Action item ▸
Give back exactly the lines of the entries below from the line with "ATOM 238 C C" to the line with "ATOM 251 C C", inclusive, and only those.
• • • • • • •
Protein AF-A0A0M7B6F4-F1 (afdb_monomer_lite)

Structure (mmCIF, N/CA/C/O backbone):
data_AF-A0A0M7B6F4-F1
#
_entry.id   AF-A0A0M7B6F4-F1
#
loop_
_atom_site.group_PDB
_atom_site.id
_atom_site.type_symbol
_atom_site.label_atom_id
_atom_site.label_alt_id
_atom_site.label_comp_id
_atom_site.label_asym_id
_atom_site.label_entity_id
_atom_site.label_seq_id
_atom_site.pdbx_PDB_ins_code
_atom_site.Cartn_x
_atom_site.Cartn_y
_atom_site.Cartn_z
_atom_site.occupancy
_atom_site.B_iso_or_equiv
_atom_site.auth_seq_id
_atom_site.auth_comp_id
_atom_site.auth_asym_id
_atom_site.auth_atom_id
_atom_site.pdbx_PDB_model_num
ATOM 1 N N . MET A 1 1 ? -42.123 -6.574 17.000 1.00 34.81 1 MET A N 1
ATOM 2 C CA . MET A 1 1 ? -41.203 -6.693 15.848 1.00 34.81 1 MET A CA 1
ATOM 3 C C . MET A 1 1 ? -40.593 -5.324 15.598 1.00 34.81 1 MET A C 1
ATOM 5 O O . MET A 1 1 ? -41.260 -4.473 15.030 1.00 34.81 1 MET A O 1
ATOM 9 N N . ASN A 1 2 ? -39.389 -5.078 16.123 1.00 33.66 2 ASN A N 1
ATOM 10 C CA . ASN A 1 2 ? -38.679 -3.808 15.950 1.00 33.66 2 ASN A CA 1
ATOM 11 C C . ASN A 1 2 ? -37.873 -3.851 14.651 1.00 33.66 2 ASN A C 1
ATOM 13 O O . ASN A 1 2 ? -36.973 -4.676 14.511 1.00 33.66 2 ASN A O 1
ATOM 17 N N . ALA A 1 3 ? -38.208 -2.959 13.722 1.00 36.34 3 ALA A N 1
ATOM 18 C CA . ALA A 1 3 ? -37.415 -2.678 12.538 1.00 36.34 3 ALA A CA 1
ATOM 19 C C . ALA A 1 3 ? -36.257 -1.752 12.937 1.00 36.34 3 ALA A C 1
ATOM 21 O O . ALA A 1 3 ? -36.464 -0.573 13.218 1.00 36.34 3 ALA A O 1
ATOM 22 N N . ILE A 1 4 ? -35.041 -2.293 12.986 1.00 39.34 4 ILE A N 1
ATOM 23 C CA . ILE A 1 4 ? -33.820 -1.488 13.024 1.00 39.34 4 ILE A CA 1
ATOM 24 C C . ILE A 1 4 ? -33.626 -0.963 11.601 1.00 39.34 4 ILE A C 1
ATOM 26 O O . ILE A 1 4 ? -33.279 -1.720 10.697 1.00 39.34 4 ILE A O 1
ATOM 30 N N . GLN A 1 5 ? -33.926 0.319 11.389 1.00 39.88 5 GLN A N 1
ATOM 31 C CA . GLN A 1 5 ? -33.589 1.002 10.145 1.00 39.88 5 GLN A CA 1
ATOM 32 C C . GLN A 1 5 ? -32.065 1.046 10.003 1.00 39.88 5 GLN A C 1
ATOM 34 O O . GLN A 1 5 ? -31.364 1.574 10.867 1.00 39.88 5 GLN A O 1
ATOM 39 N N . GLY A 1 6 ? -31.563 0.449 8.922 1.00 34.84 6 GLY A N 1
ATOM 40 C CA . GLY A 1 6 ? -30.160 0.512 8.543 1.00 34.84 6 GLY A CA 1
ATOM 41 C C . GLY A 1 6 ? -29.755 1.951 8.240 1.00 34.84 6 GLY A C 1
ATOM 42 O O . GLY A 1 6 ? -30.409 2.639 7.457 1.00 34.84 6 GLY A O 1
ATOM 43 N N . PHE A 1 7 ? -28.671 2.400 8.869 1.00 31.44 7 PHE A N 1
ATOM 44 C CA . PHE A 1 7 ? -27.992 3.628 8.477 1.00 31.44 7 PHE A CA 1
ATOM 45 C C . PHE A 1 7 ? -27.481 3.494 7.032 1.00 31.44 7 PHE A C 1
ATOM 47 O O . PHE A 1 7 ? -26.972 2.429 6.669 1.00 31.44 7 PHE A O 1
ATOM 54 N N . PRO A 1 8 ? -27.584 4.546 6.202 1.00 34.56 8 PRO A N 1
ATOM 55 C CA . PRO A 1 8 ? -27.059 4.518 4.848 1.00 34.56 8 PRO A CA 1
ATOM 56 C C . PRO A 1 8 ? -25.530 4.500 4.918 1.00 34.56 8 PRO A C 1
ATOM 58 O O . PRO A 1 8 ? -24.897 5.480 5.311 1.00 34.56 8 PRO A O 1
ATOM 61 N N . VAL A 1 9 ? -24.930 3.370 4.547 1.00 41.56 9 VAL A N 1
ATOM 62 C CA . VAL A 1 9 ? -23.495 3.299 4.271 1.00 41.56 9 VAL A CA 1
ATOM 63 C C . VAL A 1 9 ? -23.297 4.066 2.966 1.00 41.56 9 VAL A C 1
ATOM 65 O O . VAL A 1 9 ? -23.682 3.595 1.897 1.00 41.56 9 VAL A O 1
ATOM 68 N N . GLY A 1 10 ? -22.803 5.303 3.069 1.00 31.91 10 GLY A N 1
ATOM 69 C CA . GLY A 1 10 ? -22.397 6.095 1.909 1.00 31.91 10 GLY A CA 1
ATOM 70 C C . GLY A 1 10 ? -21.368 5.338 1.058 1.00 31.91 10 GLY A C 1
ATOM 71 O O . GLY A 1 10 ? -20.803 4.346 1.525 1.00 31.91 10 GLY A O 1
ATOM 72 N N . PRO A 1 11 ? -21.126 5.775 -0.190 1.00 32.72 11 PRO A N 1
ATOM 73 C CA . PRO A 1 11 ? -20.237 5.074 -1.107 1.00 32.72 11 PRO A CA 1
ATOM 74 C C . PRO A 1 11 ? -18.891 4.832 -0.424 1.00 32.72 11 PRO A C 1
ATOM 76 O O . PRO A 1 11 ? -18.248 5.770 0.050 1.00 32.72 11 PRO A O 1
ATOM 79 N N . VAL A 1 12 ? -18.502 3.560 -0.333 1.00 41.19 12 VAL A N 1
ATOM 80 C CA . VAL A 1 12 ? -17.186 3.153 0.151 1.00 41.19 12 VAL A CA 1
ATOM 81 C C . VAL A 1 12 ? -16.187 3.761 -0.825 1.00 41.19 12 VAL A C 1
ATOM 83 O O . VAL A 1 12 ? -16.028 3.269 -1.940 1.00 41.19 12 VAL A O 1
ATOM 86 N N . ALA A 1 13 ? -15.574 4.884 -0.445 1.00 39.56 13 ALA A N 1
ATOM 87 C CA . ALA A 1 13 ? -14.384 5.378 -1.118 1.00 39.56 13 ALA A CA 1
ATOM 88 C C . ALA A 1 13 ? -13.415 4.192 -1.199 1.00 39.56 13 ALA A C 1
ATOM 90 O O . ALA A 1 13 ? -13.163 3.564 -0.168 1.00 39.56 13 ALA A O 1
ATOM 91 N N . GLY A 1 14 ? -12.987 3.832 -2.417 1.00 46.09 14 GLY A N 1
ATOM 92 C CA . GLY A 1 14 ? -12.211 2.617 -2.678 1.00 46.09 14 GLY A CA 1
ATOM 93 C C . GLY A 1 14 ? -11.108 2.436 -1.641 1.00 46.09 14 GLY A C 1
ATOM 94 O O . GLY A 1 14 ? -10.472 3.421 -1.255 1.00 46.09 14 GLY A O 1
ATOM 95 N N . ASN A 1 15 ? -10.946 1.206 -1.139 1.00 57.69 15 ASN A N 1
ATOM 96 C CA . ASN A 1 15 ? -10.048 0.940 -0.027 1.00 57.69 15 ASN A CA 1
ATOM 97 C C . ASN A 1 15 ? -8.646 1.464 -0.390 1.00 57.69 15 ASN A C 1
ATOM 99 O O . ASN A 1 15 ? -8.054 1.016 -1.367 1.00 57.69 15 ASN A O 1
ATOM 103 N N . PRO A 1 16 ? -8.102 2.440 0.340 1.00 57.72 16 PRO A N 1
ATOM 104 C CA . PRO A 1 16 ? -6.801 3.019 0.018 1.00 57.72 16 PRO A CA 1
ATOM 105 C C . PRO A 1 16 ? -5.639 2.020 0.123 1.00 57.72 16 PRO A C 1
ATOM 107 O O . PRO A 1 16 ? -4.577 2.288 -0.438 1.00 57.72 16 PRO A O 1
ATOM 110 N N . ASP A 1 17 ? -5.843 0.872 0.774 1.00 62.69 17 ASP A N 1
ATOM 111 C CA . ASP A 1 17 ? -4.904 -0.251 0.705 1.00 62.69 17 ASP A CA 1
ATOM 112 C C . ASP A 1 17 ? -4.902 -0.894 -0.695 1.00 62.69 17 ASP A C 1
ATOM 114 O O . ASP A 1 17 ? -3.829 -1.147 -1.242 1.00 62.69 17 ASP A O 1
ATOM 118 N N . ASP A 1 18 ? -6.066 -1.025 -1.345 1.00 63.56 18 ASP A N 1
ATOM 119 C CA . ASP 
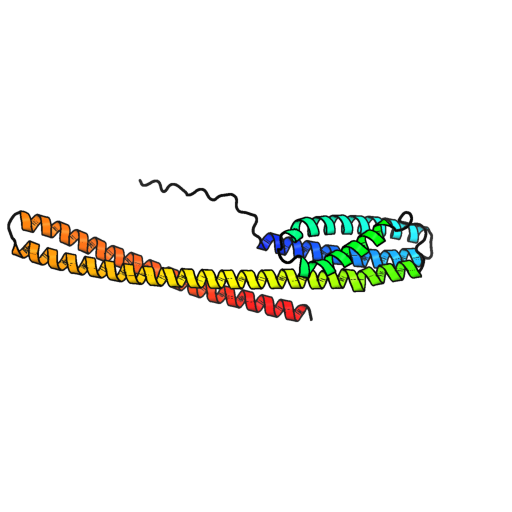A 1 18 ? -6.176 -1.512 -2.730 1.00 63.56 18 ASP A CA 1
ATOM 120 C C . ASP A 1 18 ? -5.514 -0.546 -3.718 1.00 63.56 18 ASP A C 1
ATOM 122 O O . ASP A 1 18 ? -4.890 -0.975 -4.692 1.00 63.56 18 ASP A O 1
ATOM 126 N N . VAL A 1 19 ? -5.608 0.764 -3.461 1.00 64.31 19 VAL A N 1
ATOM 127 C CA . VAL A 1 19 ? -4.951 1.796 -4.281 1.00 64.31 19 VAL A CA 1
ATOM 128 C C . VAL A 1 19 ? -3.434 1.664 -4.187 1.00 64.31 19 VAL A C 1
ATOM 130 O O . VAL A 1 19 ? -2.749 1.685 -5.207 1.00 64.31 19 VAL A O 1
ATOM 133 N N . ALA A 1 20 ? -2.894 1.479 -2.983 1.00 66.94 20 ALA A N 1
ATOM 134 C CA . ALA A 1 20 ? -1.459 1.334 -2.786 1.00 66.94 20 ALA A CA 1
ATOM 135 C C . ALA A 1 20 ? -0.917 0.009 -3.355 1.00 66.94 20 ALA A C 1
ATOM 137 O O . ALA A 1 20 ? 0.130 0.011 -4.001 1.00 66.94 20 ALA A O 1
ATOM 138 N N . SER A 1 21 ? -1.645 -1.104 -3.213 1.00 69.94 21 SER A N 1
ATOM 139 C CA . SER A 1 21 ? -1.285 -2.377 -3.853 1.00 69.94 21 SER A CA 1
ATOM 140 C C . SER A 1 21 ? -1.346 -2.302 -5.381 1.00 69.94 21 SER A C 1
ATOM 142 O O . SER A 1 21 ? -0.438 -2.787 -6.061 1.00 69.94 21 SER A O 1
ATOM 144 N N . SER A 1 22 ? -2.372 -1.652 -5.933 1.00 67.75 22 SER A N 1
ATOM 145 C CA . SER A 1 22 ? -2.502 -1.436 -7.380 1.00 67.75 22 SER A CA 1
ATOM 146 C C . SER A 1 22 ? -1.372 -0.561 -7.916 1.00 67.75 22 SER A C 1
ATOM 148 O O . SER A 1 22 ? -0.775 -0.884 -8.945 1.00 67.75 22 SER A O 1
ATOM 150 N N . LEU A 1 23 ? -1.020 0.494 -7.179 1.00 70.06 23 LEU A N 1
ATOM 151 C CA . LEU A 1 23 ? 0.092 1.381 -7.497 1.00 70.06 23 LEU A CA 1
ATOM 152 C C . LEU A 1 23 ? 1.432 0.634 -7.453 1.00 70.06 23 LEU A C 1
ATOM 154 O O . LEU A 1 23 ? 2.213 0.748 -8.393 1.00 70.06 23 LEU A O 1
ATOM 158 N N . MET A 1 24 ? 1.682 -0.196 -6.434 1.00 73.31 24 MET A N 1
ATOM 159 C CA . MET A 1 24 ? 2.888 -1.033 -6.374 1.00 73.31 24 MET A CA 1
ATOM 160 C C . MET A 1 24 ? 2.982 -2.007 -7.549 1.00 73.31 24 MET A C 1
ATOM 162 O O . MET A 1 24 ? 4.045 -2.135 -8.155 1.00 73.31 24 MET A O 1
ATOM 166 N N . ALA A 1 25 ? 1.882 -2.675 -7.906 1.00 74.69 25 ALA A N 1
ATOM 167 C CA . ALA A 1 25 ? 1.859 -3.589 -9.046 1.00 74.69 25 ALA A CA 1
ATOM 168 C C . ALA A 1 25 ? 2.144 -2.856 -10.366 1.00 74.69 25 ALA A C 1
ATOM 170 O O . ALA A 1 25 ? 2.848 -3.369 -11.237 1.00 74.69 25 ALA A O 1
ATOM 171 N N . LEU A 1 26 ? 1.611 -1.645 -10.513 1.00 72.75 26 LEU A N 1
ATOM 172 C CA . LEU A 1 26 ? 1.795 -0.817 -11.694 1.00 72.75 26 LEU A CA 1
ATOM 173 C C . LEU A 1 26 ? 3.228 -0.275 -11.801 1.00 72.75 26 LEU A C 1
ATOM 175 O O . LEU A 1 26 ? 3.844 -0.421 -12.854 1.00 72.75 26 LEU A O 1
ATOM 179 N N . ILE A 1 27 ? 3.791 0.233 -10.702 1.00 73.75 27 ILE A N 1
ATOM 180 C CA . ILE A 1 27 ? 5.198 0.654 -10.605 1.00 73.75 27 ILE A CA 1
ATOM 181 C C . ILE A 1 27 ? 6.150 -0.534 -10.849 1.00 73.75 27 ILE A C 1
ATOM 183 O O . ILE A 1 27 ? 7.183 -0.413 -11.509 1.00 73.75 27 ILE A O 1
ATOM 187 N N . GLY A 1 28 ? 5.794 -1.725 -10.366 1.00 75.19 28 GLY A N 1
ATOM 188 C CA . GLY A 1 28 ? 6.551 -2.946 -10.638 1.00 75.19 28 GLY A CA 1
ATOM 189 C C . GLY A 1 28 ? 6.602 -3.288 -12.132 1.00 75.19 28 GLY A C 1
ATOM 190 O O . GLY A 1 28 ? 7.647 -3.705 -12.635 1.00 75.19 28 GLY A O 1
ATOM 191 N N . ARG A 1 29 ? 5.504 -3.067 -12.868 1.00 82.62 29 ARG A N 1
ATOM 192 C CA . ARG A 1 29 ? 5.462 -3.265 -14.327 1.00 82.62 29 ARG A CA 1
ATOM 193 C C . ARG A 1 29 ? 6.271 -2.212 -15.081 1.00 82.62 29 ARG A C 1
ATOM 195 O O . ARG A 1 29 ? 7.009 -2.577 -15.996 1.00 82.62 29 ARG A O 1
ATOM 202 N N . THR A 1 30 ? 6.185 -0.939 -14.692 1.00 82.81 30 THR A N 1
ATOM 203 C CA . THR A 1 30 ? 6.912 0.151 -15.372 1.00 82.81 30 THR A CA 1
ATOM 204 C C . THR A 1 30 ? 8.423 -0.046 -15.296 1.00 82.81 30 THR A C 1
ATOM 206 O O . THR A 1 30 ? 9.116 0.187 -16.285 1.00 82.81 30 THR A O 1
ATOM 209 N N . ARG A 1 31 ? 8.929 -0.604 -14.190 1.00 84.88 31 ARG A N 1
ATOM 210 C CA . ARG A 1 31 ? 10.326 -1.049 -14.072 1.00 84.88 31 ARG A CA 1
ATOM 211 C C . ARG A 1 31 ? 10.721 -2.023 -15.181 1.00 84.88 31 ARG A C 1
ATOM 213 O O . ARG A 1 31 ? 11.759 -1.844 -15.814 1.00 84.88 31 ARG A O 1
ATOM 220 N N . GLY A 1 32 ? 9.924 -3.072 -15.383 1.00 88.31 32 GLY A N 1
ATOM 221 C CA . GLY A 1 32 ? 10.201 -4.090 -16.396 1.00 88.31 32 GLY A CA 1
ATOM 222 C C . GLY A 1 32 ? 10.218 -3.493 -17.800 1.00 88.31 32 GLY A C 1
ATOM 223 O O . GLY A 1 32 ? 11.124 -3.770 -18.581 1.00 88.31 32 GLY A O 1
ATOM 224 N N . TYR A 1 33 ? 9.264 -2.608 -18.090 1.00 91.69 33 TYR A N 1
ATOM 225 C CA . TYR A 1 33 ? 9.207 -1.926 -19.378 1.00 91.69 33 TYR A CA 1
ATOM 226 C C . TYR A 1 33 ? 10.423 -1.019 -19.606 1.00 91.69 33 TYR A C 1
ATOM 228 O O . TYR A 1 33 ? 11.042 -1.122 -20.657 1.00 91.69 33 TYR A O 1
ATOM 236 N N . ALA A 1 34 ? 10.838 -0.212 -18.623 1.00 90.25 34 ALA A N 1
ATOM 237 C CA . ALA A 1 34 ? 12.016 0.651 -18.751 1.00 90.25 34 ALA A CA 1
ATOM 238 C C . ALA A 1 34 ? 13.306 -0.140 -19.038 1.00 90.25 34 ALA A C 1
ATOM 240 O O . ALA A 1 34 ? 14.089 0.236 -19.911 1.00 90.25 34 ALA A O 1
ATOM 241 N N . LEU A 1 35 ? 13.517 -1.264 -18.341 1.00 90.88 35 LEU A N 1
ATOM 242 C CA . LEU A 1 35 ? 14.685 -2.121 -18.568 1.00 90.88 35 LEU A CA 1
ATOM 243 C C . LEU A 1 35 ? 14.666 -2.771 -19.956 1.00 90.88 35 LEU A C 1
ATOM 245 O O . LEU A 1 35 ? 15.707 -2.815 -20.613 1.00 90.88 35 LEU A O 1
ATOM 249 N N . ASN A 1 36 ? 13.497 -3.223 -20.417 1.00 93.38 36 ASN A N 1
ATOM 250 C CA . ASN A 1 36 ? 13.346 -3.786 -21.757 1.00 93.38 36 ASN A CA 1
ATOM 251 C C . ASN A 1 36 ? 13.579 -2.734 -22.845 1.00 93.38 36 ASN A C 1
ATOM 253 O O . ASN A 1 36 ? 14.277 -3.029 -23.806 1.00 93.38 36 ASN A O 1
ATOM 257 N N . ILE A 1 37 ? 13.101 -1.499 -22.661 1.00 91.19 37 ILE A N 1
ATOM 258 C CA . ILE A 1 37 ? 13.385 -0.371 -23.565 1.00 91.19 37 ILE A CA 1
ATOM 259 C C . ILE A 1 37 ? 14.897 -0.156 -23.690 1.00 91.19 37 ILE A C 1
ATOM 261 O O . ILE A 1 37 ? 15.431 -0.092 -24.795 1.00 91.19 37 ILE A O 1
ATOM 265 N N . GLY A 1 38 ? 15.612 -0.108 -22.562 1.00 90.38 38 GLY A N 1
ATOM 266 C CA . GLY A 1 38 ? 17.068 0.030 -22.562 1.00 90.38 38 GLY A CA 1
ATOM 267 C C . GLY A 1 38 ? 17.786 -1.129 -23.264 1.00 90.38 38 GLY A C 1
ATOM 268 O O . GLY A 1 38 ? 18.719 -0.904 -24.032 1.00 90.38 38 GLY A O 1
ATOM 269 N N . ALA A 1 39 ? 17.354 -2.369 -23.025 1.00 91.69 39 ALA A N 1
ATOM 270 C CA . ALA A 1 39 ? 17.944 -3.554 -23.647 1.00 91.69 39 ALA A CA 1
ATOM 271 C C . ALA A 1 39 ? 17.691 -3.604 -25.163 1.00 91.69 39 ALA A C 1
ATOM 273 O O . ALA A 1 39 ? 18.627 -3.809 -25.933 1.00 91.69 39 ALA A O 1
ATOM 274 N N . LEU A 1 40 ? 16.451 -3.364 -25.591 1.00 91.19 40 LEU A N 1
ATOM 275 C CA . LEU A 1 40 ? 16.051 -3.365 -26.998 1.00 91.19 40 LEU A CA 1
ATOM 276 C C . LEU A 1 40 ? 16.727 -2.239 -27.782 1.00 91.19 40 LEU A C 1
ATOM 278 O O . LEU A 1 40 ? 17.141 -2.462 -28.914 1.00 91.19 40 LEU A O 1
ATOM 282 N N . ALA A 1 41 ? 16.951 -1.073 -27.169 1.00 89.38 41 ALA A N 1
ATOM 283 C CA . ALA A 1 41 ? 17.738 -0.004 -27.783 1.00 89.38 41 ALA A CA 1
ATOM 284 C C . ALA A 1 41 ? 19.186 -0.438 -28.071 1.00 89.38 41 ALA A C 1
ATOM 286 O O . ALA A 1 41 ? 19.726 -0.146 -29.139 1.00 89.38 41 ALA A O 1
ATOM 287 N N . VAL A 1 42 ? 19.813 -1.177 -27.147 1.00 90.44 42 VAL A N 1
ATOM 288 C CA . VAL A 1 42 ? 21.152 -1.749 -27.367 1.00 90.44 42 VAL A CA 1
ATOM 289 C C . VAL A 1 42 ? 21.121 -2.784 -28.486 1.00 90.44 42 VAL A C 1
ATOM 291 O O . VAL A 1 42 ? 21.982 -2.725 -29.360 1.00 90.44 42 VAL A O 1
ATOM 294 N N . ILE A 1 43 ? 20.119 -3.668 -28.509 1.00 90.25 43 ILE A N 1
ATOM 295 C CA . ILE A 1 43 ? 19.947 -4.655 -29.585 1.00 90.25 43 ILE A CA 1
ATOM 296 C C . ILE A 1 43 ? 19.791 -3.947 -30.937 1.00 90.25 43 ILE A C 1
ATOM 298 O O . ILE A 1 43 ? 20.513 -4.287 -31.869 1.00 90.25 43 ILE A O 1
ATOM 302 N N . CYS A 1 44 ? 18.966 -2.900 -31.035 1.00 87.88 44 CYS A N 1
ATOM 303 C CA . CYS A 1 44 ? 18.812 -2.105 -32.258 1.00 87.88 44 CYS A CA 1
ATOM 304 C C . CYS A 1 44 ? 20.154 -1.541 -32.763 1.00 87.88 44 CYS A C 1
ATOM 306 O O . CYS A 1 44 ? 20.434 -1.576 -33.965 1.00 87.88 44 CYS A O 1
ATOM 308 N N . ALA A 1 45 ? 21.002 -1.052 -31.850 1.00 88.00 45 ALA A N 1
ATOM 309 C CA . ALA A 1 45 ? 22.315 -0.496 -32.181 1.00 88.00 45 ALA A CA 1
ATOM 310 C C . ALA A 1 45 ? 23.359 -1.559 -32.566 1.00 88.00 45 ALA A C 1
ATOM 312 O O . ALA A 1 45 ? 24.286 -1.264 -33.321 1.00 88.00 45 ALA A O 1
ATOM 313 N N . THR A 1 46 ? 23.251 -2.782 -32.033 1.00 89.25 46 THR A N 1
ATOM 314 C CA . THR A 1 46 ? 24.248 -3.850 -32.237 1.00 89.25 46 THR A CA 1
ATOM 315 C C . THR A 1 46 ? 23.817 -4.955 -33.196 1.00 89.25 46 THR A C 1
• • • • • • •
Written answer ▸
ATOM 238 C C . ALA A 1 34 ? 13.306 -0.140 -19.038 1.00 90.25 34 ALA A C 1
ATOM 240 O O . ALA A 1 34 ? 14.089 0.236 -19.911 1.00 90.25 34 ALA A O 1
ATOM 241 N N . LEU A 1 35 ? 13.517 -1.264 -18.341 1.00 90.88 35 LEU A N 1
ATOM 242 C CA . LEU A 1 35 ? 14.685 -2.121 -18.568 1.00 90.88 35 LEU A CA 1
ATOM 243 C C . LEU A 1 35 ? 14.666 -2.771 -19.956 1.00 90.88 35 LEU A C 1
ATOM 245 O O . LEU A 1 35 ? 15.707 -2.815 -20.613 1.00 90.88 35 LEU A O 1
ATOM 249 N N . ASN A 1 36 ? 13.497 -3.223 -20.417 1.00 93.38 36 ASN A N 1
ATOM 250 C CA . ASN A 1 36 ? 13.346 -3.786 -21.757 1.00 93.38 36 ASN A CA 1
ATOM 251 C C . ASN A 1 36 ? 13.579 -2.734 -22.845 1.00 93.38 36 ASN A C 1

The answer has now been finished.